Iraq became an independent state in 1932. Throughout this period, the authorities drew heavily on the talents of the mall well-educated Jews for their ties outside the country and proficiency in foreign languages. Iraq’s first minister of finance, Yehezkel Sasson, was a Jew. These Jewish communities played a vital role in the development of judicial and postal systems.
In the 1936 Iraq Directory, the “Israelite community” is listed among the various other Iraqi communities, such as Arabs, Kirds, Turkmen, Muslims, Christians, Yazidis and Sabeans, and numbering at about 120,000. Hebrew is also listed as one of Iraq’s six languages.
Yet, following the end of the British mandate, the 2,700-year-old Iraqi Jewish community suffered horrible persecution, particularly as the Zionist drive for a state intensified. In June 1941, the Mufti-inspired, pro-Nazi coup of Rashid Ali sparked rioting and a pogrom in Baghdad during the Jewish Feast of Shavuot. Armed Iraqi mobs, with the complicity of the police and the army, murdered 180 Jews and wounded almost 1,000 in what became known as the Farhud pogrom. Immediately following, the British Army re-entered Baghdad, and success of the Jewish community resumed. Jews built a broad network of medical facilities, schools and cultural activity. Nearly all of the members of the Baghdad Symphony Orchestra were Jewish.
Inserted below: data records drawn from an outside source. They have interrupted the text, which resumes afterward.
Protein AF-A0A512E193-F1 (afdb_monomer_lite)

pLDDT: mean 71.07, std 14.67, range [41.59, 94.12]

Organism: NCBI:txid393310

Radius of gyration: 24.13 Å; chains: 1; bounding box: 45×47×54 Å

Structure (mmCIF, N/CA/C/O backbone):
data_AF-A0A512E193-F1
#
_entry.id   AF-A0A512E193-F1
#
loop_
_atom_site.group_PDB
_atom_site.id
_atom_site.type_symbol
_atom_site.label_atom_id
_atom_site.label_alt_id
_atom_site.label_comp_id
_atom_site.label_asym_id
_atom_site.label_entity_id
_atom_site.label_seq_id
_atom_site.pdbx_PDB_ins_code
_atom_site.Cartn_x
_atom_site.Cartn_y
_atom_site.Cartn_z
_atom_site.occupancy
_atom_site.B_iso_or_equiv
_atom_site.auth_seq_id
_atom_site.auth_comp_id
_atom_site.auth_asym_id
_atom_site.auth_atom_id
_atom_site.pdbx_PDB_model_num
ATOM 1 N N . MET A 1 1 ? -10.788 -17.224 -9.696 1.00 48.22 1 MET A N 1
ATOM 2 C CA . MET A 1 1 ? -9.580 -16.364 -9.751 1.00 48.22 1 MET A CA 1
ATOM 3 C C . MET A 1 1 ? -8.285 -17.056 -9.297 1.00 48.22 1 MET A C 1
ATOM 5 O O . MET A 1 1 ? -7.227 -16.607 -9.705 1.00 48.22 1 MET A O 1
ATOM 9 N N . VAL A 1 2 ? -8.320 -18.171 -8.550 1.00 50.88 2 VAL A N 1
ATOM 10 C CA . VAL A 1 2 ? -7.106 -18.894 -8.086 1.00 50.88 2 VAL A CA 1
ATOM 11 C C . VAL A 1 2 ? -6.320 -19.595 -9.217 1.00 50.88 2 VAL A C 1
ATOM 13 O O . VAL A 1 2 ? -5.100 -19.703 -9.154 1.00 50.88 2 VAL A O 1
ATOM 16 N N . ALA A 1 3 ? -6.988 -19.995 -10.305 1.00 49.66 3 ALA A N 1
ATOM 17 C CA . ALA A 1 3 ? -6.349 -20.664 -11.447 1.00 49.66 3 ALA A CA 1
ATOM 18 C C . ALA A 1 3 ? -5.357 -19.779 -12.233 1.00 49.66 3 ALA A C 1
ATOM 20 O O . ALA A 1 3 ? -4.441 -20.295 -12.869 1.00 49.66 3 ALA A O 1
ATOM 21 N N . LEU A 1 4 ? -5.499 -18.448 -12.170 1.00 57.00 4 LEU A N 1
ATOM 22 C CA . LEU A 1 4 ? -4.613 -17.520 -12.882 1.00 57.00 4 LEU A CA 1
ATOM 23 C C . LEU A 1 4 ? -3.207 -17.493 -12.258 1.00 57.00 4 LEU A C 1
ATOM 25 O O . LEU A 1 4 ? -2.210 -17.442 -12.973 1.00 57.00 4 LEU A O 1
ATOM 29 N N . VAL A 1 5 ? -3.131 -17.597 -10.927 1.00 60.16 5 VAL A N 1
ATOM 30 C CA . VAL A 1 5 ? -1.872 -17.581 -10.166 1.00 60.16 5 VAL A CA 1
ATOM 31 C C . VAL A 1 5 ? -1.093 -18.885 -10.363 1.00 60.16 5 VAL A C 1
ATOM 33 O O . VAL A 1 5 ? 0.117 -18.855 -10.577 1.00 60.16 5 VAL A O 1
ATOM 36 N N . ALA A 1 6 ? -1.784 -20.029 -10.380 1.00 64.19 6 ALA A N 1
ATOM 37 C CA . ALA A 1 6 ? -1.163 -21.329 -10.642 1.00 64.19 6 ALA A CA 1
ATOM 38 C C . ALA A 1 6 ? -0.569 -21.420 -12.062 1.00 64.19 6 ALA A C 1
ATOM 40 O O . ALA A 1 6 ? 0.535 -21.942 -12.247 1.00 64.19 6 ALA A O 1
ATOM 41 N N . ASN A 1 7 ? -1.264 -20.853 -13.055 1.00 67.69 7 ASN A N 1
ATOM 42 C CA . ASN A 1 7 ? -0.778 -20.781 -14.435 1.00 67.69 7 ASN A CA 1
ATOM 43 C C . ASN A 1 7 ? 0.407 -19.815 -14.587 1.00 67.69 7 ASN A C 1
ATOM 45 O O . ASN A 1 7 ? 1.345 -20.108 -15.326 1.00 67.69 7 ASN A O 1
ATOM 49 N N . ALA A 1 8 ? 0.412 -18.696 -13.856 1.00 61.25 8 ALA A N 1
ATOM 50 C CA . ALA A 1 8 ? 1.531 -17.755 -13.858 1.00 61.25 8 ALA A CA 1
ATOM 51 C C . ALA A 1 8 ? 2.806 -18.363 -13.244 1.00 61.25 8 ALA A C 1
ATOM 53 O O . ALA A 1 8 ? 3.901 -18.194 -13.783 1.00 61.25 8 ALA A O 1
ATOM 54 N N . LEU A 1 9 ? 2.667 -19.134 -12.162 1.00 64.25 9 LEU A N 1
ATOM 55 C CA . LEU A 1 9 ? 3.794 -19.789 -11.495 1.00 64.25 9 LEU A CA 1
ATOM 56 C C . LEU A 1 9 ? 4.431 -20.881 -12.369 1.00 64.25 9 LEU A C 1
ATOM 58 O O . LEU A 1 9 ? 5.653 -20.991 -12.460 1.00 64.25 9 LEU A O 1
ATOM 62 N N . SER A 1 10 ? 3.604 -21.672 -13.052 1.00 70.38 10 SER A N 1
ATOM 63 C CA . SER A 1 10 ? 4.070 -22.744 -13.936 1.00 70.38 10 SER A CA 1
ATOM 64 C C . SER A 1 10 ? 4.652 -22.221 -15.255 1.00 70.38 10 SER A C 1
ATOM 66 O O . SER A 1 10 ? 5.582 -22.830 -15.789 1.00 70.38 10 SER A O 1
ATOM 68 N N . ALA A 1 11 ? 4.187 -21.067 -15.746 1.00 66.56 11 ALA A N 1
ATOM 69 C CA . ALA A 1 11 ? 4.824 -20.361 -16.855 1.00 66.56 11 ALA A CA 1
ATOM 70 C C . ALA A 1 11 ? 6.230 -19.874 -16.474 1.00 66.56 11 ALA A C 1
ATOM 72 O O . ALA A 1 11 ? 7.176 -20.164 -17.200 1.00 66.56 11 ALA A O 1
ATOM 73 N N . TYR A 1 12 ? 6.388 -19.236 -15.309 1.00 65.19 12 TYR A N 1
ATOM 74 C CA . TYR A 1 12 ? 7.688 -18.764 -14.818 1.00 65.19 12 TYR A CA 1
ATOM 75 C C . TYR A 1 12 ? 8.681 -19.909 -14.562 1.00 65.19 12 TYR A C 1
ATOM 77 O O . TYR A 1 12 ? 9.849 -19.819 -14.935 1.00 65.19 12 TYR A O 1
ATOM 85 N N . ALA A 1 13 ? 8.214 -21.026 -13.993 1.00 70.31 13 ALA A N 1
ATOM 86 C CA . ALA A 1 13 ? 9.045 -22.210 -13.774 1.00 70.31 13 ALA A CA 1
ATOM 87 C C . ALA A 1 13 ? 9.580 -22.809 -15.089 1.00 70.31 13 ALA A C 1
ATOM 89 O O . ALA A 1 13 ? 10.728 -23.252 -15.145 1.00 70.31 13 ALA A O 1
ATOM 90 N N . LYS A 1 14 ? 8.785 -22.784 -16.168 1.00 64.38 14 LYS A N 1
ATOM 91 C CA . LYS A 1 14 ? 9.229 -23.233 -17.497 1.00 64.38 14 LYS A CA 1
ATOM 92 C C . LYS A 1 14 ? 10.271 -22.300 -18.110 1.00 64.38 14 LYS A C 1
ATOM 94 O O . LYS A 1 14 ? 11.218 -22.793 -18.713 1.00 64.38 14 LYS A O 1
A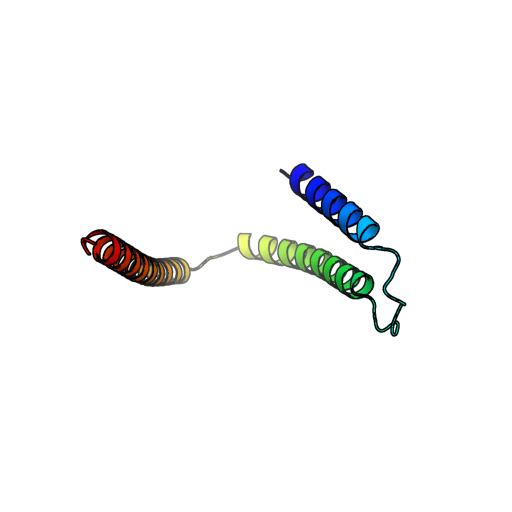TOM 99 N N . THR A 1 15 ? 10.153 -20.985 -17.930 1.00 59.28 15 THR A N 1
ATOM 100 C CA . THR A 1 15 ? 11.161 -20.024 -18.412 1.00 59.28 15 THR A CA 1
ATOM 101 C C . THR A 1 15 ? 12.454 -20.080 -17.601 1.00 59.28 15 THR A C 1
ATOM 103 O O . THR A 1 15 ? 13.530 -19.948 -18.174 1.00 59.28 15 THR A O 1
ATOM 106 N N . ALA A 1 16 ? 12.371 -20.338 -16.293 1.00 59.53 16 ALA A N 1
ATOM 107 C CA . ALA A 1 16 ? 13.542 -20.538 -15.439 1.00 59.53 16 ALA A CA 1
ATOM 108 C C . ALA A 1 16 ? 14.300 -21.832 -15.789 1.00 59.53 16 ALA A C 1
ATOM 110 O O . ALA A 1 16 ? 15.527 -21.831 -15.841 1.00 59.53 16 ALA A O 1
ATOM 111 N N . ALA A 1 17 ? 13.58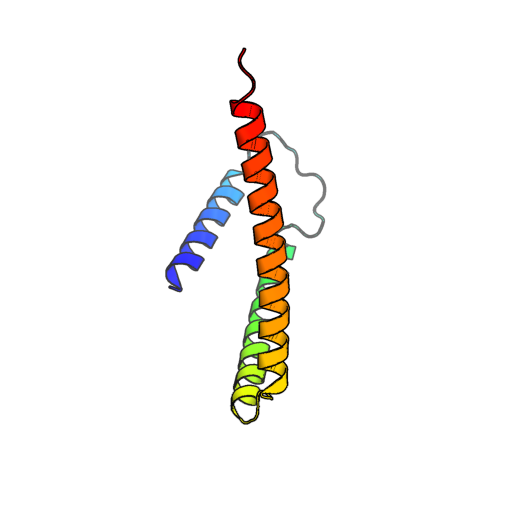3 -22.916 -16.107 1.00 57.12 17 ALA A N 1
ATOM 112 C CA . ALA A 1 17 ? 14.190 -24.151 -16.607 1.00 57.12 17 ALA A CA 1
ATOM 113 C C . ALA A 1 17 ? 14.756 -24.004 -18.036 1.00 57.12 17 ALA A C 1
ATOM 115 O O . ALA A 1 17 ? 15.744 -24.648 -18.377 1.00 57.12 17 ALA A O 1
ATOM 116 N N . ALA A 1 18 ? 14.169 -23.128 -18.858 1.00 53.38 18 ALA A N 1
ATOM 117 C CA . ALA A 1 18 ? 14.662 -22.800 -20.198 1.00 53.38 18 ALA A CA 1
ATOM 118 C C . ALA A 1 18 ? 15.829 -21.786 -20.203 1.00 53.38 18 ALA A C 1
ATOM 120 O O . ALA A 1 18 ? 16.370 -21.485 -21.264 1.00 53.38 18 ALA A O 1
ATOM 121 N N . GLY A 1 19 ? 16.243 -21.277 -19.035 1.00 49.06 19 GLY A N 1
ATOM 122 C CA . GLY A 1 19 ? 17.349 -20.326 -18.874 1.00 49.06 19 GLY A CA 1
ATOM 123 C C . GLY A 1 19 ? 18.757 -20.929 -18.965 1.00 49.06 19 GLY A C 1
ATOM 124 O O . GLY A 1 19 ? 19.737 -20.211 -18.779 1.00 49.06 19 GLY A O 1
ATOM 125 N N . ALA A 1 20 ? 18.891 -22.223 -19.263 1.00 47.09 20 ALA A N 1
ATOM 126 C CA . ALA A 1 20 ? 20.179 -22.862 -19.514 1.00 47.09 20 ALA A CA 1
ATOM 127 C C . ALA A 1 20 ? 20.572 -22.716 -20.993 1.00 47.09 20 ALA A C 1
ATOM 129 O O . ALA A 1 20 ? 20.509 -23.663 -21.776 1.00 47.09 20 ALA A O 1
ATOM 130 N N . SER A 1 21 ? 20.994 -21.511 -21.377 1.00 45.88 21 SER A N 1
ATOM 131 C CA . SER A 1 21 ? 21.795 -21.352 -22.590 1.00 45.88 21 SER A CA 1
ATOM 132 C C . SER A 1 21 ? 23.141 -22.066 -22.362 1.00 45.88 21 SER A C 1
ATOM 134 O O . SER A 1 21 ? 23.762 -21.841 -21.315 1.00 45.88 21 SER A O 1
ATOM 136 N N . PRO A 1 22 ? 23.603 -22.954 -23.263 1.00 43.69 22 PRO A N 1
ATOM 137 C CA . PRO A 1 22 ? 24.8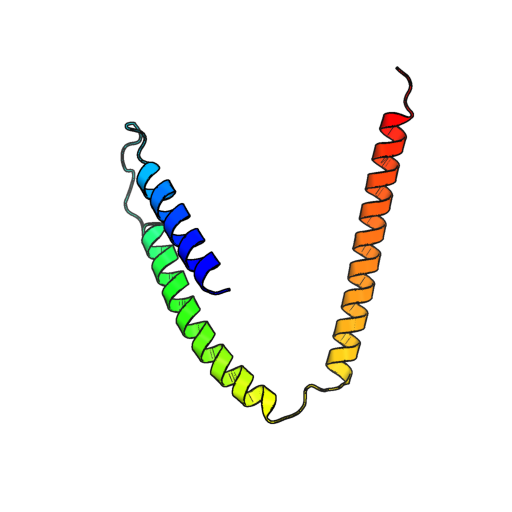32 -23.716 -23.064 1.00 43.69 22 PRO A CA 1
ATOM 138 C C . PRO A 1 22 ? 26.038 -22.778 -23.180 1.00 43.69 22 PRO A C 1
ATOM 140 O O . PRO A 1 22 ? 26.536 -22.523 -24.272 1.00 43.69 22 PRO A O 1
ATOM 143 N N . GLY A 1 23 ? 26.492 -22.214 -22.059 1.00 43.84 23 GLY A N 1
ATOM 144 C CA . GLY A 1 23 ? 27.658 -21.329 -22.090 1.00 43.84 23 GLY A CA 1
ATOM 145 C C . GLY A 1 23 ? 28.0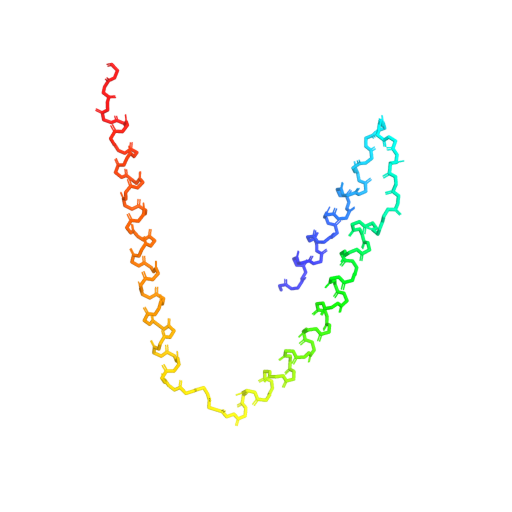65 -20.627 -20.799 1.00 43.84 23 GLY A C 1
ATOM 146 O O . GLY A 1 23 ? 29.143 -20.043 -20.778 1.00 43.84 23 GLY A O 1
ATOM 147 N N . ILE A 1 24 ? 27.282 -20.672 -19.717 1.00 41.59 24 ILE A N 1
ATOM 148 C CA . ILE A 1 24 ? 27.679 -20.007 -18.465 1.00 41.59 24 ILE A CA 1
ATOM 149 C C . ILE A 1 24 ? 27.900 -21.056 -17.379 1.00 41.59 24 ILE A C 1
ATOM 151 O O . ILE A 1 24 ? 26.961 -21.622 -16.826 1.00 41.59 24 ILE A O 1
ATOM 155 N N . ALA A 1 25 ? 29.180 -21.333 -17.127 1.00 42.59 25 ALA A N 1
ATOM 156 C CA . ALA A 1 25 ? 29.644 -22.204 -16.061 1.00 42.59 25 ALA A CA 1
ATOM 157 C C . ALA A 1 25 ? 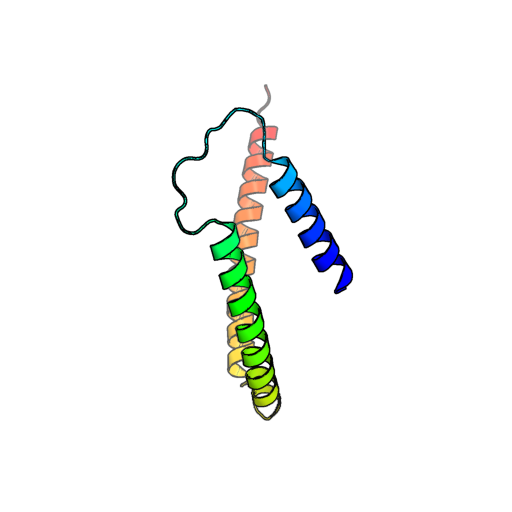29.098 -21.741 -14.703 1.00 42.59 25 ALA A C 1
ATOM 159 O O . ALA A 1 25 ? 29.159 -20.556 -14.364 1.00 42.59 25 ALA A O 1
ATOM 160 N N . ALA A 1 26 ? 28.579 -22.703 -13.938 1.00 49.94 26 ALA A N 1
ATOM 161 C CA . ALA A 1 26 ? 28.082 -22.516 -12.586 1.00 49.94 26 ALA A CA 1
ATOM 162 C C . ALA A 1 26 ? 29.195 -21.959 -11.688 1.00 49.94 26 ALA A C 1
ATOM 164 O O . ALA A 1 26 ? 30.157 -22.658 -11.369 1.00 49.94 26 ALA A O 1
ATOM 165 N N . LYS A 1 27 ? 29.060 -20.692 -11.294 1.00 44.34 27 LYS A N 1
ATOM 166 C CA . LYS A 1 27 ? 29.872 -20.078 -10.247 1.00 44.34 27 LYS A CA 1
ATOM 167 C C . LYS A 1 27 ? 29.075 -20.097 -8.950 1.00 44.34 27 LYS A C 1
ATOM 169 O O . LYS A 1 27 ? 28.008 -19.499 -8.882 1.00 44.34 27 LYS A O 1
ATOM 174 N N . ASP A 1 28 ? 29.629 -20.827 -7.990 1.00 43.84 28 ASP A N 1
ATOM 175 C CA . ASP A 1 28 ? 29.375 -20.813 -6.553 1.00 43.84 28 ASP A CA 1
ATOM 176 C C . ASP A 1 28 ? 27.913 -20.887 -6.09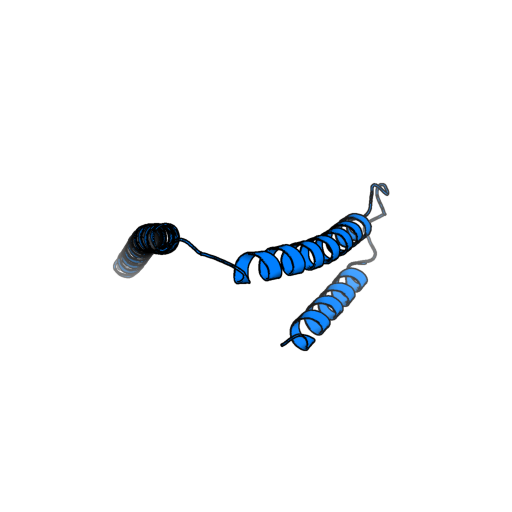4 1.00 43.84 28 ASP A C 1
ATOM 178 O O . ASP A 1 28 ? 27.156 -19.919 -6.061 1.00 43.84 28 ASP A O 1
ATOM 182 N N . ALA A 1 29 ? 27.563 -22.094 -5.647 1.00 55.69 29 ALA A N 1
ATOM 183 C CA . ALA A 1 29 ? 26.365 -22.430 -4.897 1.00 55.69 29 ALA A CA 1
ATOM 184 C C . ALA A 1 29 ? 26.352 -21.739 -3.516 1.00 55.69 29 ALA A C 1
ATOM 186 O O . ALA A 1 29 ? 26.538 -22.370 -2.479 1.00 55.69 29 ALA A O 1
ATOM 187 N N . GLY A 1 30 ? 26.104 -20.428 -3.500 1.00 57.31 30 GLY A N 1
ATOM 188 C CA . GLY A 1 30 ? 25.392 -19.786 -2.394 1.00 57.31 30 GLY A CA 1
ATOM 189 C C . GLY A 1 30 ? 23.935 -20.274 -2.352 1.00 57.31 30 GLY A C 1
ATOM 190 O O . GLY A 1 30 ? 23.512 -20.975 -3.280 1.00 57.31 30 GLY A O 1
ATOM 191 N N . PRO A 1 31 ? 23.148 -19.950 -1.305 1.00 57.28 31 PRO A N 1
ATOM 192 C CA . PRO A 1 31 ? 21.736 -20.317 -1.264 1.00 57.28 31 PRO A CA 1
ATOM 193 C C . PRO A 1 31 ? 21.081 -19.878 -2.571 1.00 57.28 31 PRO A C 1
ATOM 195 O O . PRO A 1 31 ? 21.032 -18.692 -2.899 1.00 57.28 31 PRO A O 1
ATOM 198 N N . SER A 1 32 ? 20.684 -20.873 -3.367 1.00 74.38 32 SER A N 1
ATOM 199 C CA . SER A 1 32 ? 20.192 -20.639 -4.716 1.00 74.38 32 SER A CA 1
ATOM 200 C C . SER A 1 32 ? 18.983 -19.711 -4.649 1.00 74.38 32 SER A C 1
ATOM 202 O O . SER A 1 32 ? 18.219 -19.751 -3.683 1.00 74.38 32 SER A O 1
ATOM 204 N N . PHE A 1 33 ? 18.764 -18.900 -5.683 1.00 69.75 33 PHE A N 1
ATOM 205 C CA . PHE A 1 33 ? 17.545 -18.093 -5.780 1.00 69.75 33 PHE A CA 1
ATOM 206 C C . PHE A 1 33 ? 16.284 -18.951 -5.570 1.00 69.75 33 PHE A C 1
ATOM 208 O O . PHE A 1 33 ? 15.333 -18.511 -4.935 1.00 69.75 33 PHE A O 1
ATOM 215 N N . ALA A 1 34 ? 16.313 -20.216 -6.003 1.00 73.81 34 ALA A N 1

Yet this flourisng environment abruptly ended in 1947, with the partition ofPalestine and the fight for Israel’s independence. Outbreaks of anti-Jewish rioting regularly occurred between 1947 and 1949. After the establishment of Israel in 1948 Zionism became a capital crime.
In 1950, Iraqi Jews were permitted to leave the country within a year provided they forfeited their citizenship. A year later, however, the property of Jews who emigrated was frozen and economic restrictions were placed on Jews who chose to remain in the country. From 1949 to 1951, 104,000 Jews were evacuated from Iraq in Operations Ezra & Nechemia (named after the Jewish leaders who took their people back to Jerusalem from exile in Babylonia beginning in 597 B.C.E.); another 20,000 were smuggled out through Iran.